Explore the Pattern of Biomechanical Alterations in Vocal Fold Scar and Its Objective Quantitative Assessment Method.

OBJECTIVES

This research aims to discern the evolving nature of the biomechanical properties of vocal fold scarring by calculating Young's modulus for the vocal fold cover layer, the body layer, and the structure as a whole. The study also investigates the potential of diffusion tensor imaging (DTI) for determining these biomechanical characteristics quantitatively.

METHODS

A total of six adult female Beagles were divided into two groups (A and B groups) for the creation of unilateral vocal fold scar models, each group containing three subjects. Five months postmodel creation, larynxes were excised and placed within a 9.4T BioSpec MRI system (Bruker, Germany) for scanning. Subsequently, the vocal folds were segregated from the larynx. In A group of Beagles, the vocal fold cover layer and body layers were separated, whereas in B group they remained intact. All samples were then subjected to cyclic tensile testing using an Instron MicroTester 5948, with Young's modulus computed for the vocal fold cover layer and body layers in the A group and for the intact vocal fold in the B group. Differences in the overall Young's modulus between the vocal fold scarred side and the healthy side were analyzed, and a Pearson correlation analysis was performed between DTI parameters and the outcomes of the stress-strain experiments.

RESULTS

A statistically significant discrepancy in the overall Young's modulus was identified between the scar and healthy sides of the vocal fold (P = 0.0401).

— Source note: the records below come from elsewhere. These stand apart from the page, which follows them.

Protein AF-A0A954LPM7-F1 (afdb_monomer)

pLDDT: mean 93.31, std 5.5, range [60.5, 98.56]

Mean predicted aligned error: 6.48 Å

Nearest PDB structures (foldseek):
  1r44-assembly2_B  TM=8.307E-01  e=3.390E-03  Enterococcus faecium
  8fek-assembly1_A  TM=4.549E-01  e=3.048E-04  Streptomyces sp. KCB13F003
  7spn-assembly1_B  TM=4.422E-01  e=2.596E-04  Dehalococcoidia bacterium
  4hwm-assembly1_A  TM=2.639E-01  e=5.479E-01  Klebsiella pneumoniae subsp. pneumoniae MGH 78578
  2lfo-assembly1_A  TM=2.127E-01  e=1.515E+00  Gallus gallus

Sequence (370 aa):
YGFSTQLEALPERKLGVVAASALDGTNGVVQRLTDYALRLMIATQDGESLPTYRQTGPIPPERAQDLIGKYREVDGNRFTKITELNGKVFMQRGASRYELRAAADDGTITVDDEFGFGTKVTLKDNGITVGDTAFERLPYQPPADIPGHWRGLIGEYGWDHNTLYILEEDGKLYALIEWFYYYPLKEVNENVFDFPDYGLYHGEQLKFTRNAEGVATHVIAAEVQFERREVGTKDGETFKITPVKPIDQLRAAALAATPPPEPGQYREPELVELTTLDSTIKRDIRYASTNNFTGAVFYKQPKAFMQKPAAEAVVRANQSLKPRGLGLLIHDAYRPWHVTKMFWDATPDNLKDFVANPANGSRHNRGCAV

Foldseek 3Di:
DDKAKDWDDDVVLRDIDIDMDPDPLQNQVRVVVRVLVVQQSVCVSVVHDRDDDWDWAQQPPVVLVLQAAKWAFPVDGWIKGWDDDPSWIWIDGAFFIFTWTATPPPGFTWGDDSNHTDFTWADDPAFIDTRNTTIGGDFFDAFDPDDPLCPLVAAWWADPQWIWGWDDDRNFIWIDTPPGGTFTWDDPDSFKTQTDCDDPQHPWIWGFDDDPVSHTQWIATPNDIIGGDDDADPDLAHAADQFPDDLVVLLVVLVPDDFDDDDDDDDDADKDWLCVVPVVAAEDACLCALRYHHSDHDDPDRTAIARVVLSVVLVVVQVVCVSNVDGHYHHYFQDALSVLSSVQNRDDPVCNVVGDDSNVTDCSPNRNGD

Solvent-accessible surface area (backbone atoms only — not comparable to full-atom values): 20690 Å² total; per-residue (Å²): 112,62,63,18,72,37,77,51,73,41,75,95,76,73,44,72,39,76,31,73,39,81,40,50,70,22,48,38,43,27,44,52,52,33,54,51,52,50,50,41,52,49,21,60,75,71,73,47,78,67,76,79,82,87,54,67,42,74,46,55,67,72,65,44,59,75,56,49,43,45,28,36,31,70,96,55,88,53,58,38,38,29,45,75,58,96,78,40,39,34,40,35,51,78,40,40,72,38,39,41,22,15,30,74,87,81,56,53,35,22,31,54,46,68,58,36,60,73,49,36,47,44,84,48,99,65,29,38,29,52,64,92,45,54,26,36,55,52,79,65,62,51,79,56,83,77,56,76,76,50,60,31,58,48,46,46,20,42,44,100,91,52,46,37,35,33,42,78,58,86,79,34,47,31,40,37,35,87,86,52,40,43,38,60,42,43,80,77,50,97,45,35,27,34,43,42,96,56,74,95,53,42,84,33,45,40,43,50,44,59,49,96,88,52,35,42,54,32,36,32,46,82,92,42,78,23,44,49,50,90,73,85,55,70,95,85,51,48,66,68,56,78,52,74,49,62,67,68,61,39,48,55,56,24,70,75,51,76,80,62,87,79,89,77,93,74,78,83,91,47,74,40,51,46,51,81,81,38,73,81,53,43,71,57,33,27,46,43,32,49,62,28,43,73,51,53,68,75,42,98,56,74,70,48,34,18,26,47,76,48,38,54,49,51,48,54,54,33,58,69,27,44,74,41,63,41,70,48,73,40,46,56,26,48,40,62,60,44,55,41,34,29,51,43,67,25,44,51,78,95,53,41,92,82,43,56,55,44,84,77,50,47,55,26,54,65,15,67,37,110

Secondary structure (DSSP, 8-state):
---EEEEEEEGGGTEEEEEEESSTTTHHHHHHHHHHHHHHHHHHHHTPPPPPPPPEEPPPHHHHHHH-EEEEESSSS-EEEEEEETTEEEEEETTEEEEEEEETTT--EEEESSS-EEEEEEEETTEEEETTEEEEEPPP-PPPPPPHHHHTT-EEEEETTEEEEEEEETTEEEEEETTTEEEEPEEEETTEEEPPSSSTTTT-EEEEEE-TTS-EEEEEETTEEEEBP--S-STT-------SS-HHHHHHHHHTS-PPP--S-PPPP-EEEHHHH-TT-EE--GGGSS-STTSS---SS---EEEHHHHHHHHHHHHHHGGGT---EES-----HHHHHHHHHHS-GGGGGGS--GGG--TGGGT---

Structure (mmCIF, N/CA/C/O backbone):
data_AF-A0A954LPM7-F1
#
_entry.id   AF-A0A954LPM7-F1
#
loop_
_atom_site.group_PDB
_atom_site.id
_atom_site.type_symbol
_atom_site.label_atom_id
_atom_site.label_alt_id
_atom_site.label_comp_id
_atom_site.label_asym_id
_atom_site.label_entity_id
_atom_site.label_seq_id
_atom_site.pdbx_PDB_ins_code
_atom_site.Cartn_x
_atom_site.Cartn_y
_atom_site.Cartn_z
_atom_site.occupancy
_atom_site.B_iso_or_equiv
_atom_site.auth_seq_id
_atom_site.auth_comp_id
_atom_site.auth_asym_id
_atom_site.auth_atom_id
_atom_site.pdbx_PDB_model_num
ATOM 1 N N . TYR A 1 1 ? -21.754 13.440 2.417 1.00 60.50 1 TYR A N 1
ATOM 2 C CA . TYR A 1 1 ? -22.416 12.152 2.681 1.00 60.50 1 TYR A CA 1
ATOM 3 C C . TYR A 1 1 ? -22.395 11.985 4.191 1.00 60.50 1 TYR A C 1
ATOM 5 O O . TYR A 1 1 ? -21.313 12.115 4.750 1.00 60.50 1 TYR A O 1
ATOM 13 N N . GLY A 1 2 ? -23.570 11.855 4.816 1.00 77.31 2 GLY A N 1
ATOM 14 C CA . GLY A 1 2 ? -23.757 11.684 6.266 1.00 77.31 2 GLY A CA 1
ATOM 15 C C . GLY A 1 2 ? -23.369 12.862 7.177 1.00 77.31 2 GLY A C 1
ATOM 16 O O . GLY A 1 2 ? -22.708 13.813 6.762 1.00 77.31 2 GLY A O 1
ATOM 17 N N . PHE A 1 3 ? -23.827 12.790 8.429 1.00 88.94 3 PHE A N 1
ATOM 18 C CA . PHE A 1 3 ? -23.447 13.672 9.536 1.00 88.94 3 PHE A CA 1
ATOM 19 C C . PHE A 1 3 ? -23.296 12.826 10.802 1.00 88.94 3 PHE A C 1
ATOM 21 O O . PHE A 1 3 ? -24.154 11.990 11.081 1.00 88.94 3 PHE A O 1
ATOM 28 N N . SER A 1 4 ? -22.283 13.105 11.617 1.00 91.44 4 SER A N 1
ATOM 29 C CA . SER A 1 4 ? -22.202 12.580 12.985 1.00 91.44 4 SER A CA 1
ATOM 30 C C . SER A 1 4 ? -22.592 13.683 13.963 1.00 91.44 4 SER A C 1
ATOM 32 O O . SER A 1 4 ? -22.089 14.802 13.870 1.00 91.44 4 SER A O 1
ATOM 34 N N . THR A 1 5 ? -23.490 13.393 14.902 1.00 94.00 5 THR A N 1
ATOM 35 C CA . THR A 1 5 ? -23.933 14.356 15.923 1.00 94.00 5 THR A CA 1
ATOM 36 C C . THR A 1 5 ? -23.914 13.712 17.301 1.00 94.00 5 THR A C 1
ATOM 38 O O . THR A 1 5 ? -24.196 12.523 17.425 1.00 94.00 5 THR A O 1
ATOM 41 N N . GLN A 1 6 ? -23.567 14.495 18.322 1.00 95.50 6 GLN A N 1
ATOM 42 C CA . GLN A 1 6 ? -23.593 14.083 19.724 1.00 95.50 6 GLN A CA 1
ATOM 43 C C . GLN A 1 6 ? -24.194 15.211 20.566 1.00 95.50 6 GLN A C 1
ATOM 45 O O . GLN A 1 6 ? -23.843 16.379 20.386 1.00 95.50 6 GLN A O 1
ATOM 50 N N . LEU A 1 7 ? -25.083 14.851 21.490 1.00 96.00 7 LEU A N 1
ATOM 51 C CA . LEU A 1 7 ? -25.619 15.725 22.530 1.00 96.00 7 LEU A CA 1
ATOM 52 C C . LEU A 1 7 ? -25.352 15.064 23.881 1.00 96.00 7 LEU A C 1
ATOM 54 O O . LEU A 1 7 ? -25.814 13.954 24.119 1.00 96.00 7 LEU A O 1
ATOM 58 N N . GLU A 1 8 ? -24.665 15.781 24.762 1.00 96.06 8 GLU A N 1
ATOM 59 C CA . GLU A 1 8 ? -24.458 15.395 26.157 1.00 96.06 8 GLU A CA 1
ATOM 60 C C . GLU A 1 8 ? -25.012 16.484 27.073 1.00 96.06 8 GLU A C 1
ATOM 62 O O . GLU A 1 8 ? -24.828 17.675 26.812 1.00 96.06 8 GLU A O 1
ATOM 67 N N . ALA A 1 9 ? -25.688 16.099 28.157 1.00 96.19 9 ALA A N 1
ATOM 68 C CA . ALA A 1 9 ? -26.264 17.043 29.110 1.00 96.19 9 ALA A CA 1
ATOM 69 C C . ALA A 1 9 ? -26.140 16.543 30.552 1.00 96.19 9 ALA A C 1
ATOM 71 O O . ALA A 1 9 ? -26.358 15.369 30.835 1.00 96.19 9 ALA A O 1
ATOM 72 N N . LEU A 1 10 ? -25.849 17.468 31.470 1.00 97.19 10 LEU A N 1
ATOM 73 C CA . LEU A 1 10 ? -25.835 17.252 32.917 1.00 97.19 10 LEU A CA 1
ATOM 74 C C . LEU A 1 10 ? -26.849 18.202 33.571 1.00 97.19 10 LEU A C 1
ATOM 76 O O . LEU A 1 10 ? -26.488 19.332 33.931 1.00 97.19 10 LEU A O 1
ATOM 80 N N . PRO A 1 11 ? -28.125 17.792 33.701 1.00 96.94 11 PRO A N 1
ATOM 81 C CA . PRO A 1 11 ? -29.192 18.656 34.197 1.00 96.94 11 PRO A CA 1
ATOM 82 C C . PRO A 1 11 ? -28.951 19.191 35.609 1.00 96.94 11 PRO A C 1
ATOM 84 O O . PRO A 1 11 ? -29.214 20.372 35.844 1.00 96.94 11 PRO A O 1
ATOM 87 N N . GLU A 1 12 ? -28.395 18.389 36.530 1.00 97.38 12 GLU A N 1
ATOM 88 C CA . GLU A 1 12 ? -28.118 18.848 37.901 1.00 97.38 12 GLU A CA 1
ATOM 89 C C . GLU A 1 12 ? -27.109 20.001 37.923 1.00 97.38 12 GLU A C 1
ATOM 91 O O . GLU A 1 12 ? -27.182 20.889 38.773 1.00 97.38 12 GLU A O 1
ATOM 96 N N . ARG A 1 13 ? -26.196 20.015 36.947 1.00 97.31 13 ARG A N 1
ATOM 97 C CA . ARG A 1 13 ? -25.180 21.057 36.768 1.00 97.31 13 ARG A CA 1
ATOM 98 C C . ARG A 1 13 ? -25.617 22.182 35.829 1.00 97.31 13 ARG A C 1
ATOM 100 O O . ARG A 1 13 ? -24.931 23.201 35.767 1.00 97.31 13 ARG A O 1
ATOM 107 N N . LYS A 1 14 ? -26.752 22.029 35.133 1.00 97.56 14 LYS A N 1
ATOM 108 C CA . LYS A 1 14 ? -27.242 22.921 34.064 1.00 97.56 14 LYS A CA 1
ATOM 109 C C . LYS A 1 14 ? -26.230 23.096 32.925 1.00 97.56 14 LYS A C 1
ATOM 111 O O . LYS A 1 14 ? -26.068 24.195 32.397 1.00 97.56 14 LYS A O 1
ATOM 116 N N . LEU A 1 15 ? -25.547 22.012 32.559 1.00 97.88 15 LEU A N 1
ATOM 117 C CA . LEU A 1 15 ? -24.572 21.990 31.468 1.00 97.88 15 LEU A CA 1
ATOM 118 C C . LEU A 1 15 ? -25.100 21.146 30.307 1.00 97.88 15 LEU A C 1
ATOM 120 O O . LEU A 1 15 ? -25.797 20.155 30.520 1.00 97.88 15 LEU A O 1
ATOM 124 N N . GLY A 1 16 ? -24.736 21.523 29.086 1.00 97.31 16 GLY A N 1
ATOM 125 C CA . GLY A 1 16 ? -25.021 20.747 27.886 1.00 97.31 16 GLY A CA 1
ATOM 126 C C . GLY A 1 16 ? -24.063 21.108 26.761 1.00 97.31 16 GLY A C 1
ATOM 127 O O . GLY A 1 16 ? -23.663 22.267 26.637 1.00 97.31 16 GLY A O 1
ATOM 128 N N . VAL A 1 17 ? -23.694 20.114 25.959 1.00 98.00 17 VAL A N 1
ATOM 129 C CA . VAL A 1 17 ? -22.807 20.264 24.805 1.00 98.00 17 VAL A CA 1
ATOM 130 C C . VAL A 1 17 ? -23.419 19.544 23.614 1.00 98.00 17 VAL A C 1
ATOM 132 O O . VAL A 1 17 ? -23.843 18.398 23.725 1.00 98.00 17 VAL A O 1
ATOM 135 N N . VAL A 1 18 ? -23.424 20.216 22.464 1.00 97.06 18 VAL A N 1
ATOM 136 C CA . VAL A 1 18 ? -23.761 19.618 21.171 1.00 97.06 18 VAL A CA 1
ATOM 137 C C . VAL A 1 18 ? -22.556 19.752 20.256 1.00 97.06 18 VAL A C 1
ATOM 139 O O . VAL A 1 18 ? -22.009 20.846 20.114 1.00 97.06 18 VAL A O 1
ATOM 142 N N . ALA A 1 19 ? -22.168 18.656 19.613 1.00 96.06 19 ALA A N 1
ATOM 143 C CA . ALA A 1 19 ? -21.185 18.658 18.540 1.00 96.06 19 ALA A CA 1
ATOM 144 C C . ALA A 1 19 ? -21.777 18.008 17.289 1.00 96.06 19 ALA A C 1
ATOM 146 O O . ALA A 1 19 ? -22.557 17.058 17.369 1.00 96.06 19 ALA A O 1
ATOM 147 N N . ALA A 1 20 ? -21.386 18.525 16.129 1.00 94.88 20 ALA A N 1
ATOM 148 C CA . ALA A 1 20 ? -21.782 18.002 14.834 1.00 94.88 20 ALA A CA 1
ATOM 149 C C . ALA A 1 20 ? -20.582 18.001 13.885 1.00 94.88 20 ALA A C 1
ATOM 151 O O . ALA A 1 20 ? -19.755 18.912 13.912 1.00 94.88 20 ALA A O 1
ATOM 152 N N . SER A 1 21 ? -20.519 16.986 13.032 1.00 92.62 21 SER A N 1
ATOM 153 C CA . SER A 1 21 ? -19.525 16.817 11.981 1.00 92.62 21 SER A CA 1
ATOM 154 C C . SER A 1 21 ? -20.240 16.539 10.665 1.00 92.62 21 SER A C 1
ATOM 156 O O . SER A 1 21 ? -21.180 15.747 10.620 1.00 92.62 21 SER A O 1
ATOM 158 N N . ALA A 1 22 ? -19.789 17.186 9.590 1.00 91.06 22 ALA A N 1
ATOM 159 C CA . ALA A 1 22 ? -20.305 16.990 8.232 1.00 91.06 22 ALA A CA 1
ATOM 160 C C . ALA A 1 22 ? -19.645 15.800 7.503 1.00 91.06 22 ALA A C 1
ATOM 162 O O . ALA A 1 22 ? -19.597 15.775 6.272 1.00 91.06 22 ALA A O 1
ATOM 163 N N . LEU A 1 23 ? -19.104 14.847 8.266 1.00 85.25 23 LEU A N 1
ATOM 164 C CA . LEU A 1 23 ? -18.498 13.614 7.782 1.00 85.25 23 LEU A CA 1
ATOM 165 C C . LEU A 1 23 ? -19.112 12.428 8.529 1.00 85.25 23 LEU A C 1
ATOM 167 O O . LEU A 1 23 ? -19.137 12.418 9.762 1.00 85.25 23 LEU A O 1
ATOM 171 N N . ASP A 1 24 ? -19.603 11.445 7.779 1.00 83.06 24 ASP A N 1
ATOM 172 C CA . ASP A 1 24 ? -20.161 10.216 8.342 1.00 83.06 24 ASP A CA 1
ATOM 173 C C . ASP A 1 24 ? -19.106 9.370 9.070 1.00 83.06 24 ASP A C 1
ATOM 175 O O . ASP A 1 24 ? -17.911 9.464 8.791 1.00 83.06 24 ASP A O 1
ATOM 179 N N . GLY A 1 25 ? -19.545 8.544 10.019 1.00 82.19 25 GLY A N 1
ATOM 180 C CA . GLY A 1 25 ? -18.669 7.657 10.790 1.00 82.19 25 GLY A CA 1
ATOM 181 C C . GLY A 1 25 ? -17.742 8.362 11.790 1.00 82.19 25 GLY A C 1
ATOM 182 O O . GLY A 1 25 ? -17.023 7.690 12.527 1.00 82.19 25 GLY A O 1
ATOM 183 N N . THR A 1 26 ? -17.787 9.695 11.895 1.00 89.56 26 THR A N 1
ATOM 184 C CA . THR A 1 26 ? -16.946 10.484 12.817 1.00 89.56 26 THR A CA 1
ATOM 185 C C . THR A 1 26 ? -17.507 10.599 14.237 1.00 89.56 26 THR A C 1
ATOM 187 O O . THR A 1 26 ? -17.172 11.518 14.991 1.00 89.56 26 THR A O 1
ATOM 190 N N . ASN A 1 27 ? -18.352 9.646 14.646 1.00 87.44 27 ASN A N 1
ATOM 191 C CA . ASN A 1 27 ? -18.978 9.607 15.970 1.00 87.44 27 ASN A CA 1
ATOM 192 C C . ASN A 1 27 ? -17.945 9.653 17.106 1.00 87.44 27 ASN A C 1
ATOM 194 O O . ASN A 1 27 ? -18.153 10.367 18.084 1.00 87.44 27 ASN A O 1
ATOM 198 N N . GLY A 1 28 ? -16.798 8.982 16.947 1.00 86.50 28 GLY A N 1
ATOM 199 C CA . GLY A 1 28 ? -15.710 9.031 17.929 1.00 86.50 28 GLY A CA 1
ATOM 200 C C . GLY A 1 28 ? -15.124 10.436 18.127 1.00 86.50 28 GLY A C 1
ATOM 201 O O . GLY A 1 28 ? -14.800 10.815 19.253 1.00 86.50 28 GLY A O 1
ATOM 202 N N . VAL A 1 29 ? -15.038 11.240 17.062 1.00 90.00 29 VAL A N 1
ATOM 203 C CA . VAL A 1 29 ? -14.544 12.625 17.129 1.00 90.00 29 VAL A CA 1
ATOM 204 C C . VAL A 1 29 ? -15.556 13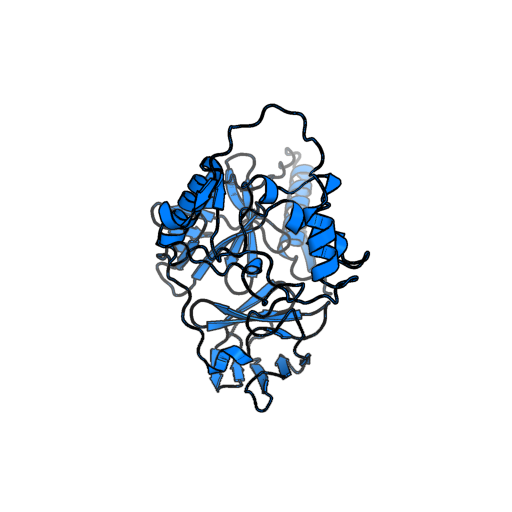.527 17.821 1.00 90.00 29 VAL A C 1
ATOM 206 O O . VAL A 1 29 ? -15.189 14.239 18.758 1.00 90.00 29 VAL A O 1
ATOM 209 N N . VAL A 1 30 ? -16.825 13.495 17.395 1.00 93.19 30 VAL A N 1
ATOM 210 C CA . VAL A 1 30 ? -17.856 14.347 18.013 1.00 93.19 30 VAL A CA 1
ATOM 211 C C . VAL A 1 30 ? -18.065 13.988 19.482 1.00 93.19 30 VAL A C 1
ATOM 213 O O . VAL A 1 30 ? -18.164 14.901 20.294 1.00 93.19 30 VAL A O 1
ATOM 216 N N . GLN A 1 31 ? -17.996 12.702 19.847 1.00 90.88 31 GLN A N 1
ATOM 217 C CA . GLN A 1 31 ? -18.047 12.255 21.240 1.00 90.88 31 GLN A CA 1
ATOM 218 C C . GLN A 1 31 ? -16.848 12.759 22.057 1.00 90.88 31 GLN A C 1
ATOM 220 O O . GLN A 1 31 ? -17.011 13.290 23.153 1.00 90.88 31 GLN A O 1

The Young's modulus also displayed a significant difference between the scar and healthy sides of the vocal fold cover layer (P = 0.0241). No meaningful divergence was observed in the elastic modulus between the scar and healthy sides of the vocal fold body layer (P > 0.05). Postseparation, Young's modulus for both the cover and body layers of the scarred vocal fold were less than that of the same layers on the healthy side. However, Young's modulus of the entirety of the vocal fold on the scar side was greater than that of the whole vocal fold on the healthy side. The fractional anisotropy (FA) of the vocal fold cover layer had a significant correlation with the elastic modulus (r = 0.812, P = 0.050), as did the Tensor trace (r = -0.821, P = 0.045). The FA of the vocal fold body layer showed no significant correlation with the elastic modulus (r = -0.725, P = 0.103), while the Tensor trace demonstrated a significant correlation (r = 0.911, P = 0.012).

CONCLUSIONS

Biomechanical alterations in vocal fold scars demonstrate a closer association with adhesion bands, thus emphasizing the importance of adhesion band loosening for the restoration of vibratory function within vocal fold scarring. DTI emerges as a potent noninvasive quantitative instrument for assessing these biomechanical changes, as well as for quantitatively gauging the severity of vocal fold scarring.